**WHAT YOU WILL DO:**
In the records that follow, the lines from the one containing "ATOM 73 C CA" to the one containing "ATOM 86 C CA", inclusive, are to be given again exactly.

**GIVEN ENTRIES:**
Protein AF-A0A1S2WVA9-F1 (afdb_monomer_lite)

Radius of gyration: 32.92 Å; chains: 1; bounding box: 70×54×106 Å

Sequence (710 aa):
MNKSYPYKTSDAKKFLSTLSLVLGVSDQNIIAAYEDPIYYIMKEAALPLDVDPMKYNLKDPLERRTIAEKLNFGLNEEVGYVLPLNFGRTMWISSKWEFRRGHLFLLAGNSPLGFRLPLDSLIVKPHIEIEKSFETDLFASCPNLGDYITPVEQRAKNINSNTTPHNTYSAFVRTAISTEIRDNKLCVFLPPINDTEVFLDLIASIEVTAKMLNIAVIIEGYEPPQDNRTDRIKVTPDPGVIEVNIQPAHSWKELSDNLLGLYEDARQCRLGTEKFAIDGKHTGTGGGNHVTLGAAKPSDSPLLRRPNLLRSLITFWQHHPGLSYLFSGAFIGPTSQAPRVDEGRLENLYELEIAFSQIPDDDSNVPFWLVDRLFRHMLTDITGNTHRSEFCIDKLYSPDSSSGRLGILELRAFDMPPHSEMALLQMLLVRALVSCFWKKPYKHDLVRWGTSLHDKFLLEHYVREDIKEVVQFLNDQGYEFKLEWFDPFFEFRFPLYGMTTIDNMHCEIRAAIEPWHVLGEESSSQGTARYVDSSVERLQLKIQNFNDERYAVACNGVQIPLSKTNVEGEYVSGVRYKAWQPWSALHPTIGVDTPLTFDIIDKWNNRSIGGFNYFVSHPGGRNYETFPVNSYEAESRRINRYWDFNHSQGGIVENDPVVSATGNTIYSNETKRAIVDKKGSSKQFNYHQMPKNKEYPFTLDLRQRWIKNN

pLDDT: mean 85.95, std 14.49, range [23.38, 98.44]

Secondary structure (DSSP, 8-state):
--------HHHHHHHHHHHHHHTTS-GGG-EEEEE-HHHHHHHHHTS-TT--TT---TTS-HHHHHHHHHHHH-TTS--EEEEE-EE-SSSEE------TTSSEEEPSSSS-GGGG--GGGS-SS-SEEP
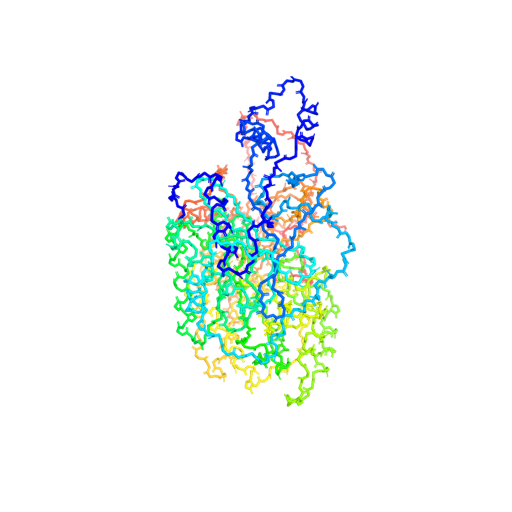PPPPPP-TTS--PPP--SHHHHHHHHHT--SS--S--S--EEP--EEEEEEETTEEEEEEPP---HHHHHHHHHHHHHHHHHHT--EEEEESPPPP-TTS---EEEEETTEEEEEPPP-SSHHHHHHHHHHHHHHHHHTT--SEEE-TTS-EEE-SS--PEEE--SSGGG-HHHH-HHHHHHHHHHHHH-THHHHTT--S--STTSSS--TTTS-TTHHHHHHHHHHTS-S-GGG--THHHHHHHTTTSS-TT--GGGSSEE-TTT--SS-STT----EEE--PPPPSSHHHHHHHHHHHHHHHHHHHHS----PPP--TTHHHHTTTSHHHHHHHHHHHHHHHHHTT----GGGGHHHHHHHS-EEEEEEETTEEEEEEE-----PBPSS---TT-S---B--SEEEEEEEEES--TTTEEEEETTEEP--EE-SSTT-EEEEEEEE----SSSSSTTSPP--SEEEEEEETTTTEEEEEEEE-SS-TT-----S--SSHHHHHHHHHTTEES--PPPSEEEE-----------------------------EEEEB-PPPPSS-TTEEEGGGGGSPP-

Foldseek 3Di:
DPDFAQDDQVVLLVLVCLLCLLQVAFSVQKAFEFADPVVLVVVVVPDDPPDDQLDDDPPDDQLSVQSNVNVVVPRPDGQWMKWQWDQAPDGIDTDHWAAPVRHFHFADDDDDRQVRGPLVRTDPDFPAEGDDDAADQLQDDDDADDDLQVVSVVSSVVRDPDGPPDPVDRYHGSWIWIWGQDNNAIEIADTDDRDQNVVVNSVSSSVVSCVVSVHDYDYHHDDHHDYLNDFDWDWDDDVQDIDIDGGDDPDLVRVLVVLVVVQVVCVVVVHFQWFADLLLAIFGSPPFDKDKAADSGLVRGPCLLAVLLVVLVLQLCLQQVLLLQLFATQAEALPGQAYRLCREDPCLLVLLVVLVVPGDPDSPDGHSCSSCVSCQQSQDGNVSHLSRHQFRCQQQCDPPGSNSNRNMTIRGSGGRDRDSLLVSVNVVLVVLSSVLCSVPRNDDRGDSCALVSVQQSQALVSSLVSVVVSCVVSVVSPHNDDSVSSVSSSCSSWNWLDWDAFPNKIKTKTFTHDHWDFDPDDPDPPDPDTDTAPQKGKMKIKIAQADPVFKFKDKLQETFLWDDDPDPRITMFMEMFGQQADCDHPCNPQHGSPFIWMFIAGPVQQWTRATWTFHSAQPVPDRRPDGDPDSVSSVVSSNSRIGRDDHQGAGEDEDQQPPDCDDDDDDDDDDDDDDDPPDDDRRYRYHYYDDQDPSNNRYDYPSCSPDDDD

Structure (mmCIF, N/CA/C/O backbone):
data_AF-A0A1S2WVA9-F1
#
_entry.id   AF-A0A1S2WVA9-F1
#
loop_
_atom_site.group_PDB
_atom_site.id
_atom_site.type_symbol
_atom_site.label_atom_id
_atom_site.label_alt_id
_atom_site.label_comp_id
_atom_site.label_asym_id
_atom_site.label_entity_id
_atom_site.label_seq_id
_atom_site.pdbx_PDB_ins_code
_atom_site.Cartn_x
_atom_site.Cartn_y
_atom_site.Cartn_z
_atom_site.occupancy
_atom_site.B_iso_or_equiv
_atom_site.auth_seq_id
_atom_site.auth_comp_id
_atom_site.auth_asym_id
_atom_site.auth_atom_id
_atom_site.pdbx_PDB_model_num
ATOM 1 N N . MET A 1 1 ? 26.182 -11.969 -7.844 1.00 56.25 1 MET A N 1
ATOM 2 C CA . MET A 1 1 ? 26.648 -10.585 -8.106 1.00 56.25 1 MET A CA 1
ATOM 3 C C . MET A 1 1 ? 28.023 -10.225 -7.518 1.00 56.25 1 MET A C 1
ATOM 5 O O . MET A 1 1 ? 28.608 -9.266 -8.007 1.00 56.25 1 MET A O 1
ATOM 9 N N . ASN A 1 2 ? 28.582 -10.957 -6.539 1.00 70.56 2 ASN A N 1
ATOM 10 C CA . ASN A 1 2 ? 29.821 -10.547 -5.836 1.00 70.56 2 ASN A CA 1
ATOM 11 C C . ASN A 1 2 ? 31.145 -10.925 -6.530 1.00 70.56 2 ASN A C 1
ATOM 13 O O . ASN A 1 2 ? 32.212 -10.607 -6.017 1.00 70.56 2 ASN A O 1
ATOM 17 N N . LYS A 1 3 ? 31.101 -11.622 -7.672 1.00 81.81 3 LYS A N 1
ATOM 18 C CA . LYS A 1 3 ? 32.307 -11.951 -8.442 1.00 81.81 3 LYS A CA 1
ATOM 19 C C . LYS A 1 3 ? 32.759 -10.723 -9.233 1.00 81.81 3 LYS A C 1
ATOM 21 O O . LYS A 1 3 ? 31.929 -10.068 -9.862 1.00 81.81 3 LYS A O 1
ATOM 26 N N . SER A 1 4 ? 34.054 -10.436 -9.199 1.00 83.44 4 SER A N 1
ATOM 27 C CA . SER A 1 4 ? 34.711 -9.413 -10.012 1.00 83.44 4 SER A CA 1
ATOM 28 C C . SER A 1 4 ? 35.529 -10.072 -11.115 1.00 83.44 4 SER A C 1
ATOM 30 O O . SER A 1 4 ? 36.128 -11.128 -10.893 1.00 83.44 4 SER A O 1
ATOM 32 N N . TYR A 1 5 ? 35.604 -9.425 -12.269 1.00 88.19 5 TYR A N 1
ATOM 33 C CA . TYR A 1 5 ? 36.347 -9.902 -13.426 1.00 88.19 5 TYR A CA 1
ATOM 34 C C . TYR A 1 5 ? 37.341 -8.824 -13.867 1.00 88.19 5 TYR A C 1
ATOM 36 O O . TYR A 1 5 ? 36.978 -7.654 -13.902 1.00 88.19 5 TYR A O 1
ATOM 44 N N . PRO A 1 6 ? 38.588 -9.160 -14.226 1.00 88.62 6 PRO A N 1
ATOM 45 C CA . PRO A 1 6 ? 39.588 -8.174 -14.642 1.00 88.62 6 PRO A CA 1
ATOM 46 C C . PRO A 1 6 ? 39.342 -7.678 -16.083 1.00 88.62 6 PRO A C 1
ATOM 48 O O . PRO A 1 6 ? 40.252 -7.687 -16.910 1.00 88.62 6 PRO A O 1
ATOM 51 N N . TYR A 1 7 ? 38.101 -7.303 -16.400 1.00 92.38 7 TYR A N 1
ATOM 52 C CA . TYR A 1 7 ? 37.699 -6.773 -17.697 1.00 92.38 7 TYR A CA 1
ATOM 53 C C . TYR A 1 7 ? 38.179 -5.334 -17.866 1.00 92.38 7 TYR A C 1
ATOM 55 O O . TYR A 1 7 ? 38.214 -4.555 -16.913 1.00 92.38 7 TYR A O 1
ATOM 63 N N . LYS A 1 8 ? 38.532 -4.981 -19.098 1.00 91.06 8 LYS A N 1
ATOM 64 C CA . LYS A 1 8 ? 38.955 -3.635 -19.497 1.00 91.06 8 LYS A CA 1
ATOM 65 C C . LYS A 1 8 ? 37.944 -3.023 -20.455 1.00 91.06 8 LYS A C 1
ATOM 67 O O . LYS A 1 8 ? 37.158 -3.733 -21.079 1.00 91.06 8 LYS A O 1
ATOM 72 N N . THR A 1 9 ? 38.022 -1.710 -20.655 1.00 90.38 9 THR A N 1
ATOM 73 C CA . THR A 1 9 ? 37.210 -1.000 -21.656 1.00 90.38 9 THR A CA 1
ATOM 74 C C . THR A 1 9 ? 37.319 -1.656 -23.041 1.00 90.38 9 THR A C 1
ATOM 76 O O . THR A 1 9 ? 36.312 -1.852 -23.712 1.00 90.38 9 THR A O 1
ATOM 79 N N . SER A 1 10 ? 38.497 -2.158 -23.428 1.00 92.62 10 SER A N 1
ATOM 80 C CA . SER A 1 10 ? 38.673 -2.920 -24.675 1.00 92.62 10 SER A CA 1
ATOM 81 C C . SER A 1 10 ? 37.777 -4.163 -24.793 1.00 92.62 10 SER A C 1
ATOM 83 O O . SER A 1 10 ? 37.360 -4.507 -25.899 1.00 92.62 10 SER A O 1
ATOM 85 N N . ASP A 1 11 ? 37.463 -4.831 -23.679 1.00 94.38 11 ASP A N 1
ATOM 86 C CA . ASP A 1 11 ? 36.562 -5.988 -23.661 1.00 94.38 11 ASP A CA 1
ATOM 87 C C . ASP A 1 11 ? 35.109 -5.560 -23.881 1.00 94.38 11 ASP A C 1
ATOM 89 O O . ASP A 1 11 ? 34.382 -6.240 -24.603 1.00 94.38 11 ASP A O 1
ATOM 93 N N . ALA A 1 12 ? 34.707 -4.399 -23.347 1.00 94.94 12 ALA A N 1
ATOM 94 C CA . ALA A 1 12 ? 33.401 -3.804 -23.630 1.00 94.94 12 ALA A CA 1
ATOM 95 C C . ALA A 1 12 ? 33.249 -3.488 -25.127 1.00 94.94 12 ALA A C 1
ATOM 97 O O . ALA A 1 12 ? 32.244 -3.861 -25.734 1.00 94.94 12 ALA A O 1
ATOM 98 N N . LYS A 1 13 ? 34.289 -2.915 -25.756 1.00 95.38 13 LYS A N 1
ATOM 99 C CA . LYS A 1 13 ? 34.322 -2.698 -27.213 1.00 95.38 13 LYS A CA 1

**REPLY:**
ATOM 73 C CA . THR A 1 9 ? 37.210 -1.000 -21.656 1.00 90.38 9 THR A CA 1
ATOM 74 C C . THR A 1 9 ? 37.319 -1.656 -23.041 1.00 90.38 9 THR A C 1
ATOM 76 O O . THR A 1 9 ? 36.312 -1.852 -23.712 1.00 90.38 9 THR A O 1
ATOM 79 N N . SER A 1 10 ? 38.497 -2.158 -23.428 1.00 92.62 10 SER A N 1
ATOM 80 C CA . SER A 1 10 ? 38.673 -2.920 -24.675 1.00 92.62 10 SER A CA 1
ATOM 81 C C . SER A 1 10 ? 37.777 -4.163 -24.793 1.00 92.62 10 SER A C 1
ATOM 83 O O . SER A 1 10 ? 37.360 -4.507 -25.899 1.00 92.62 10 SER A O 1
ATOM 85 N N . ASP A 1 11 ? 37.463 -4.831 -23.679 1.00 94.38 11 ASP A N 1
ATOM 86 C CA . ASP A 1 11 ? 36.562 -5.988 -23.661 1.00 94.38 11 ASP A CA 1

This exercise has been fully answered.